[SUPPLIED MATERIAL]
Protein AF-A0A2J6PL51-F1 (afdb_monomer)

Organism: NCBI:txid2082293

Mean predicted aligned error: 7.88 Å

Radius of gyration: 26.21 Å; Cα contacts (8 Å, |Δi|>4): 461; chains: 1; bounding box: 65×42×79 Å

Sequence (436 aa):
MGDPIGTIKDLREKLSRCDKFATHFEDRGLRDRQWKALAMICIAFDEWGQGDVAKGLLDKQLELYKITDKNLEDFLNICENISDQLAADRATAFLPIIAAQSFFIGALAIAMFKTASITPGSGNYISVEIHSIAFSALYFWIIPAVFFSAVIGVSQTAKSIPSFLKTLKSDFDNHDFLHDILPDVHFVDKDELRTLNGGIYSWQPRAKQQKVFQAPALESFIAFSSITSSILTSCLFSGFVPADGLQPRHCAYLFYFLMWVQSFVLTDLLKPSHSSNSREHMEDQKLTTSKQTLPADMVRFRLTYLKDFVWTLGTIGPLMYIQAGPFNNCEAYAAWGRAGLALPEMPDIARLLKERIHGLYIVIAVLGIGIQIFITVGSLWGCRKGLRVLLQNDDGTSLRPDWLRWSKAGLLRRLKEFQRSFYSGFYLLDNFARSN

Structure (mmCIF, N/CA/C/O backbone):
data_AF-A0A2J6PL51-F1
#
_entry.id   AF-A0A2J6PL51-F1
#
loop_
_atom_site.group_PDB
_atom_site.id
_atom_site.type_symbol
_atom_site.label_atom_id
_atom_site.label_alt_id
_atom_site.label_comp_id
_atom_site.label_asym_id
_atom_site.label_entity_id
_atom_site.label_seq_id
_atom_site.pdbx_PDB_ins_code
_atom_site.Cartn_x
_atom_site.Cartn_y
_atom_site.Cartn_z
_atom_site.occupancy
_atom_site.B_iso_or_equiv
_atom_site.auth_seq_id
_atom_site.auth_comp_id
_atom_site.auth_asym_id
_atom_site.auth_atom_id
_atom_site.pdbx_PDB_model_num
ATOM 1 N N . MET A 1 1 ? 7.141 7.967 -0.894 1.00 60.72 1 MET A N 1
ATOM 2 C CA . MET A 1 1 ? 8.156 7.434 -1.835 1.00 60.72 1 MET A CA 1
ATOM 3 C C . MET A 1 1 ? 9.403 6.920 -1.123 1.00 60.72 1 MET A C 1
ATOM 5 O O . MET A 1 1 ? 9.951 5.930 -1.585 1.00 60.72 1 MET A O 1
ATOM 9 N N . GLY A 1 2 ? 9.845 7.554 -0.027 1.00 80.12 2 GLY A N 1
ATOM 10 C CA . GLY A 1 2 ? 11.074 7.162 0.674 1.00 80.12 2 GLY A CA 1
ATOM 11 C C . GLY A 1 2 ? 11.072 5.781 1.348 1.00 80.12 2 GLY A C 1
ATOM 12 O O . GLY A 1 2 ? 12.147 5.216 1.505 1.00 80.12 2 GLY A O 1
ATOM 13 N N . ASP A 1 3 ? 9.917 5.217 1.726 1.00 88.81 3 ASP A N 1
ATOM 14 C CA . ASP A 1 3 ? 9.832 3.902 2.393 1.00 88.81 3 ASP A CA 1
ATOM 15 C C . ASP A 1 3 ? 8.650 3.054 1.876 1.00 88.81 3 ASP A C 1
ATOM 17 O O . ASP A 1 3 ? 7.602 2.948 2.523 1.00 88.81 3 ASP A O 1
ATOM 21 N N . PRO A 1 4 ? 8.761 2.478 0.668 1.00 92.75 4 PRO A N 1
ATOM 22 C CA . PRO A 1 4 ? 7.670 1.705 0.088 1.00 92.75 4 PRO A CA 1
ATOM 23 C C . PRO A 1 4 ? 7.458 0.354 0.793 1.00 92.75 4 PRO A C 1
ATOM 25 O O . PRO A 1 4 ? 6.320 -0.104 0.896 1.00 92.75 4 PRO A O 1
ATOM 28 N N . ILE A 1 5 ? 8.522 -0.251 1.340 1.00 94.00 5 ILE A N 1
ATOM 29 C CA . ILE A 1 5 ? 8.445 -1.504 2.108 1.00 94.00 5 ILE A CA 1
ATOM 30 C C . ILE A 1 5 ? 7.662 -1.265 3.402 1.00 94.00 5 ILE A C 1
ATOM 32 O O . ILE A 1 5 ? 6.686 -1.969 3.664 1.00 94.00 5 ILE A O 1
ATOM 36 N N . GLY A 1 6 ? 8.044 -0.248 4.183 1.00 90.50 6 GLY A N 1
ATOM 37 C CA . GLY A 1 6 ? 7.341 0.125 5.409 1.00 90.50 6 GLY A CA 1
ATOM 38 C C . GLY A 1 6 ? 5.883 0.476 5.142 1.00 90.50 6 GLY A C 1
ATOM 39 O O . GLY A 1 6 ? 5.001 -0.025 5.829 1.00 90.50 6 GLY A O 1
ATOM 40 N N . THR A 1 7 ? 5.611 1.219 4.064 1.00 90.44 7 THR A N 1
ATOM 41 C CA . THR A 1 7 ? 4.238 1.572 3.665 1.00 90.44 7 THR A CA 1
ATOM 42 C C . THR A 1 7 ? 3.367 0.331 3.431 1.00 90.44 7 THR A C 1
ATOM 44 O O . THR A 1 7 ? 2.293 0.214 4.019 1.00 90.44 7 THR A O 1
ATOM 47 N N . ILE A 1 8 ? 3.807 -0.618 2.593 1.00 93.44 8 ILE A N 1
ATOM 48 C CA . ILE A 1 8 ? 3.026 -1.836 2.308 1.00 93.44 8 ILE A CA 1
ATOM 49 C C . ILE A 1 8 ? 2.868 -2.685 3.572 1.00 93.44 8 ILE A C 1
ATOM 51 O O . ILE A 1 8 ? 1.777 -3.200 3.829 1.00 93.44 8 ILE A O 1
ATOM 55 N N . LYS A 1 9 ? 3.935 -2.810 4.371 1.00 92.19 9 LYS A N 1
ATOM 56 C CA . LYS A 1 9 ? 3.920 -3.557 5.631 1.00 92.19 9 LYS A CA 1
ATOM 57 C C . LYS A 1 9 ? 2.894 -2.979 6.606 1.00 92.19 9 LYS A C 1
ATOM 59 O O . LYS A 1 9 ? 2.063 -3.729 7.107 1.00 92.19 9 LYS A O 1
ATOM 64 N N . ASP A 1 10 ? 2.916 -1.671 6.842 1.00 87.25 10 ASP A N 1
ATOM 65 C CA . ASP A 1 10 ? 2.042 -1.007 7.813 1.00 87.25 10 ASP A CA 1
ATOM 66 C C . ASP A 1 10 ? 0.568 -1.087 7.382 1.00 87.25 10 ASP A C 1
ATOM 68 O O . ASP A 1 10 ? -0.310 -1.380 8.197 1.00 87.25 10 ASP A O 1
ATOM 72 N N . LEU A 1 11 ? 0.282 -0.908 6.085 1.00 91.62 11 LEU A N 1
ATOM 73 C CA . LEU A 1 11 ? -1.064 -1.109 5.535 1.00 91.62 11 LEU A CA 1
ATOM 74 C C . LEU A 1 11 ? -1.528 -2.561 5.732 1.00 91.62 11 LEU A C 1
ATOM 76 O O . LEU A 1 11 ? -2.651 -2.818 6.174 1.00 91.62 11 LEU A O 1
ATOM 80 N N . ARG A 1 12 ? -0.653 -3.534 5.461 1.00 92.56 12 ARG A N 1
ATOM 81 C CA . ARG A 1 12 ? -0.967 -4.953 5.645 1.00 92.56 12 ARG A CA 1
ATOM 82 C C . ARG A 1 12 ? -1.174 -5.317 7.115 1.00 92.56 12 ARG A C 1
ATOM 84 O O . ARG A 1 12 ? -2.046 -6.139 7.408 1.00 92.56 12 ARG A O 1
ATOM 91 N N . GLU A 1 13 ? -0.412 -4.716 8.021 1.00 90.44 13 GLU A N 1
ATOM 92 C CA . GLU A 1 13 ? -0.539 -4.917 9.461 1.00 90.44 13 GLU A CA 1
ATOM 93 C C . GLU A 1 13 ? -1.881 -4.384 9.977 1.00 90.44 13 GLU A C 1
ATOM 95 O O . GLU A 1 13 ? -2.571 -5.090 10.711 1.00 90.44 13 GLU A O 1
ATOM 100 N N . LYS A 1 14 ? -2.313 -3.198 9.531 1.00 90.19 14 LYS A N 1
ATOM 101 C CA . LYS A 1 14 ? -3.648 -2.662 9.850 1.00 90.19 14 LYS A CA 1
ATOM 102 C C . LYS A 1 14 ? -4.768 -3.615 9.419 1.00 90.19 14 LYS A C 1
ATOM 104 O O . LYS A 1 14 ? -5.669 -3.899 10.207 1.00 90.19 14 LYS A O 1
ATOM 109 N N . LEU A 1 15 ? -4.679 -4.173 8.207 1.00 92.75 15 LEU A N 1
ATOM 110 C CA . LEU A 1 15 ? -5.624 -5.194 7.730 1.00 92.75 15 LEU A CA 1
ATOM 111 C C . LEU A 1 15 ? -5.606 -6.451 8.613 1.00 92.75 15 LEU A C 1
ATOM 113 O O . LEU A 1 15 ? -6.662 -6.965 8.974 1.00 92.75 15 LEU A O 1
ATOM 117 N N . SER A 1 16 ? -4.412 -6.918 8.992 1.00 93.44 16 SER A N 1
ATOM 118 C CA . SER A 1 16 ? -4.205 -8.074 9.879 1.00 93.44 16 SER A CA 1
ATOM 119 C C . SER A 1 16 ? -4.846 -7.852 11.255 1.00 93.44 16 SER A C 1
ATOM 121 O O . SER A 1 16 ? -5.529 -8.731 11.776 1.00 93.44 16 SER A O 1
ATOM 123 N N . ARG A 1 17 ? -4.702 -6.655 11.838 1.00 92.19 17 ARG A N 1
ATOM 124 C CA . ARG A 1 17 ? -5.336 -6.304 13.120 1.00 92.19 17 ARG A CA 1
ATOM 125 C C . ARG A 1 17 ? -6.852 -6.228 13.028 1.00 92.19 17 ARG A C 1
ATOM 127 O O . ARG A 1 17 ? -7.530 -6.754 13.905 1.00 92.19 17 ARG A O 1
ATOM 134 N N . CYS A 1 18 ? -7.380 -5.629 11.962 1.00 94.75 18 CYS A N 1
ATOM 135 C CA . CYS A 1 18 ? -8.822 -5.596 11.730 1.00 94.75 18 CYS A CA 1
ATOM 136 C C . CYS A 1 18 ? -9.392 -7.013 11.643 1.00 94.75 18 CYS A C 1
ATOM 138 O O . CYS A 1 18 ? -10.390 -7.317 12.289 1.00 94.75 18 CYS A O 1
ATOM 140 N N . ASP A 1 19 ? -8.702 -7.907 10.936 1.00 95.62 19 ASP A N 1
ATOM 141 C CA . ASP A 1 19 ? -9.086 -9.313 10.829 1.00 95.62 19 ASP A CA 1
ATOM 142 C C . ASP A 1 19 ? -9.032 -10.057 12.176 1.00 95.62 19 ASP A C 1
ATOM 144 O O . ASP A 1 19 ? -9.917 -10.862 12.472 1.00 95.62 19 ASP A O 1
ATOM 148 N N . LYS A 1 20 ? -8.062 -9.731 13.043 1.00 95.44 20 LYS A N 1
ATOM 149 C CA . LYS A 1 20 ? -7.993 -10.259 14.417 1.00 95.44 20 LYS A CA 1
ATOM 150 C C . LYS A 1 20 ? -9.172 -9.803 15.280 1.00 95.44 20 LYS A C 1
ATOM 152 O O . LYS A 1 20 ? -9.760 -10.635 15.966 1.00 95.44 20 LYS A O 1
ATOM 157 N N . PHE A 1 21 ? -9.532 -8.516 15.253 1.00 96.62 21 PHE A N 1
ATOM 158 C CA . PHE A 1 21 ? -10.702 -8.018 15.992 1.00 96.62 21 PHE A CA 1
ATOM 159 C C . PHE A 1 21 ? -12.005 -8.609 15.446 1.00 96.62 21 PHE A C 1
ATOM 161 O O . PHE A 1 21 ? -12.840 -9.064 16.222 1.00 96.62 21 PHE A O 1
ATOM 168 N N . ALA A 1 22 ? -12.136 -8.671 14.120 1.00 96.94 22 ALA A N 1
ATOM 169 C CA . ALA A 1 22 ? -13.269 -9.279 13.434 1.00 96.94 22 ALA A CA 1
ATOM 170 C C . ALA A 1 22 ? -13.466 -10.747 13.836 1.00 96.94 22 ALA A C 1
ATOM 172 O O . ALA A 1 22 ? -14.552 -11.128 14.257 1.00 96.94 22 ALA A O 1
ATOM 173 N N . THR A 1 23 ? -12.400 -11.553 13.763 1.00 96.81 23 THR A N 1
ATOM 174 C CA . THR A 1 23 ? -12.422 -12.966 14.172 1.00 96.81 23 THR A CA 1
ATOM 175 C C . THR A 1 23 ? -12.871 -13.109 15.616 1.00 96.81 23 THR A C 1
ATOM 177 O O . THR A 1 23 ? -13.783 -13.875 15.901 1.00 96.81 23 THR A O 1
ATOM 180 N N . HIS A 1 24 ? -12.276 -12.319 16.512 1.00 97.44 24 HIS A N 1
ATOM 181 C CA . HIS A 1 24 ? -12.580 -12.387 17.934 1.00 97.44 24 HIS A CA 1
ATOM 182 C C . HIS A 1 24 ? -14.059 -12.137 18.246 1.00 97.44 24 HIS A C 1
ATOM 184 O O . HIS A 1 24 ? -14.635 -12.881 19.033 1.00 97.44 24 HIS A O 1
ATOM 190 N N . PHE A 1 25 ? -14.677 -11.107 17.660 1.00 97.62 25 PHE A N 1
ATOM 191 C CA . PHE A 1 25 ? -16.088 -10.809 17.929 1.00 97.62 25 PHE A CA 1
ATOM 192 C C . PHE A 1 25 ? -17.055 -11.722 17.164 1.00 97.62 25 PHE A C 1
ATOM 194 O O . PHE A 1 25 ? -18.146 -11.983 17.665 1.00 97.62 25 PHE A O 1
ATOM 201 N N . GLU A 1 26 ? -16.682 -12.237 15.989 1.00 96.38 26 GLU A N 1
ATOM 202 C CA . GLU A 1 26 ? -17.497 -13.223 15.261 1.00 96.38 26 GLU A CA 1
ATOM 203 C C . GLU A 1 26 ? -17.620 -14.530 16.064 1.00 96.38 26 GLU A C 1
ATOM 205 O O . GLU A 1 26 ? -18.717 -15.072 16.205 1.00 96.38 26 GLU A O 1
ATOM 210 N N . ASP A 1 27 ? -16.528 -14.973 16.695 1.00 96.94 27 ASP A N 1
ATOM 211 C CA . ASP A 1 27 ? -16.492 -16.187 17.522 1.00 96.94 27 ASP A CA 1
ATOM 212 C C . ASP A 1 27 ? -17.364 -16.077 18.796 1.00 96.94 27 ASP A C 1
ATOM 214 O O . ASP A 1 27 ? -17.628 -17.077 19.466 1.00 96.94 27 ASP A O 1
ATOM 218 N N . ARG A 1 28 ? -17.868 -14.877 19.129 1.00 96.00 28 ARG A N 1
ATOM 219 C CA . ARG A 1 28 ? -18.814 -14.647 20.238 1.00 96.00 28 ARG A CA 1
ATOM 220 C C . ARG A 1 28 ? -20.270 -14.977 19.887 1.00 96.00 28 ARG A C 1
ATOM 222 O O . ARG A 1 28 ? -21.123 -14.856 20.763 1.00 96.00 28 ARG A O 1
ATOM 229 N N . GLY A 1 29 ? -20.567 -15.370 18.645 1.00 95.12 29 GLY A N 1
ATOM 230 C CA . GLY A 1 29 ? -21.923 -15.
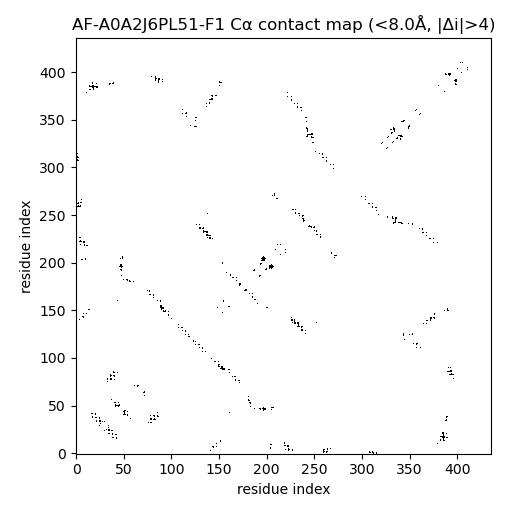729 18.211 1.00 95.12 29 GLY A CA 1
ATOM 231 C C . GLY A 1 29 ? -22.869 -14.535 18.036 1.00 95.12 29 GLY A C 1
ATOM 232 O O . GLY A 1 29 ? -24.085 -14.701 18.077 1.00 95.12 29 GLY A O 1
ATOM 233 N N . LEU A 1 30 ? -22.321 -13.329 17.861 1.00 95.44 30 LEU A N 1
ATOM 234 C CA . LEU A 1 30 ? -23.093 -12.111 17.611 1.00 95.44 30 LEU A CA 1
ATOM 235 C C . LEU A 1 30 ? -23.654 -12.090 16.178 1.00 95.44 30 LEU A C 1
ATOM 237 O O . LEU A 1 30 ? -23.121 -12.739 15.274 1.00 95.44 30 LEU A O 1
ATOM 241 N N . ARG A 1 31 ? -24.706 -11.293 15.941 1.00 95.00 31 ARG A N 1
ATOM 242 C CA . ARG A 1 31 ? -25.238 -11.075 14.583 1.00 95.00 31 ARG A CA 1
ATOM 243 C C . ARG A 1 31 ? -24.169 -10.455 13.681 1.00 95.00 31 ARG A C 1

[TASK] Above this instruction are the records; retype exactly the lines from the one containing "ATOM 80 N N" up to and including the one containing "ATOM 84 O O".

[TASK RESPONSE]
ATOM 80 N N . ARG A 1 12 ? -0.653 -3.534 5.461 1.00 92.56 12 ARG A N 1
ATOM 81 C CA . ARG A 1 12 ? -0.967 -4.953 5.645 1.00 92.56 12 ARG A CA 1
ATOM 82 C C . ARG A 1 12 ? -1.174 -5.317 7.115 1.00 92.56 12 ARG A C 1
ATOM 84 O O . ARG A 1 12 ? -2.046 -6.139 7.408 1.00 92.56 12 ARG A O 1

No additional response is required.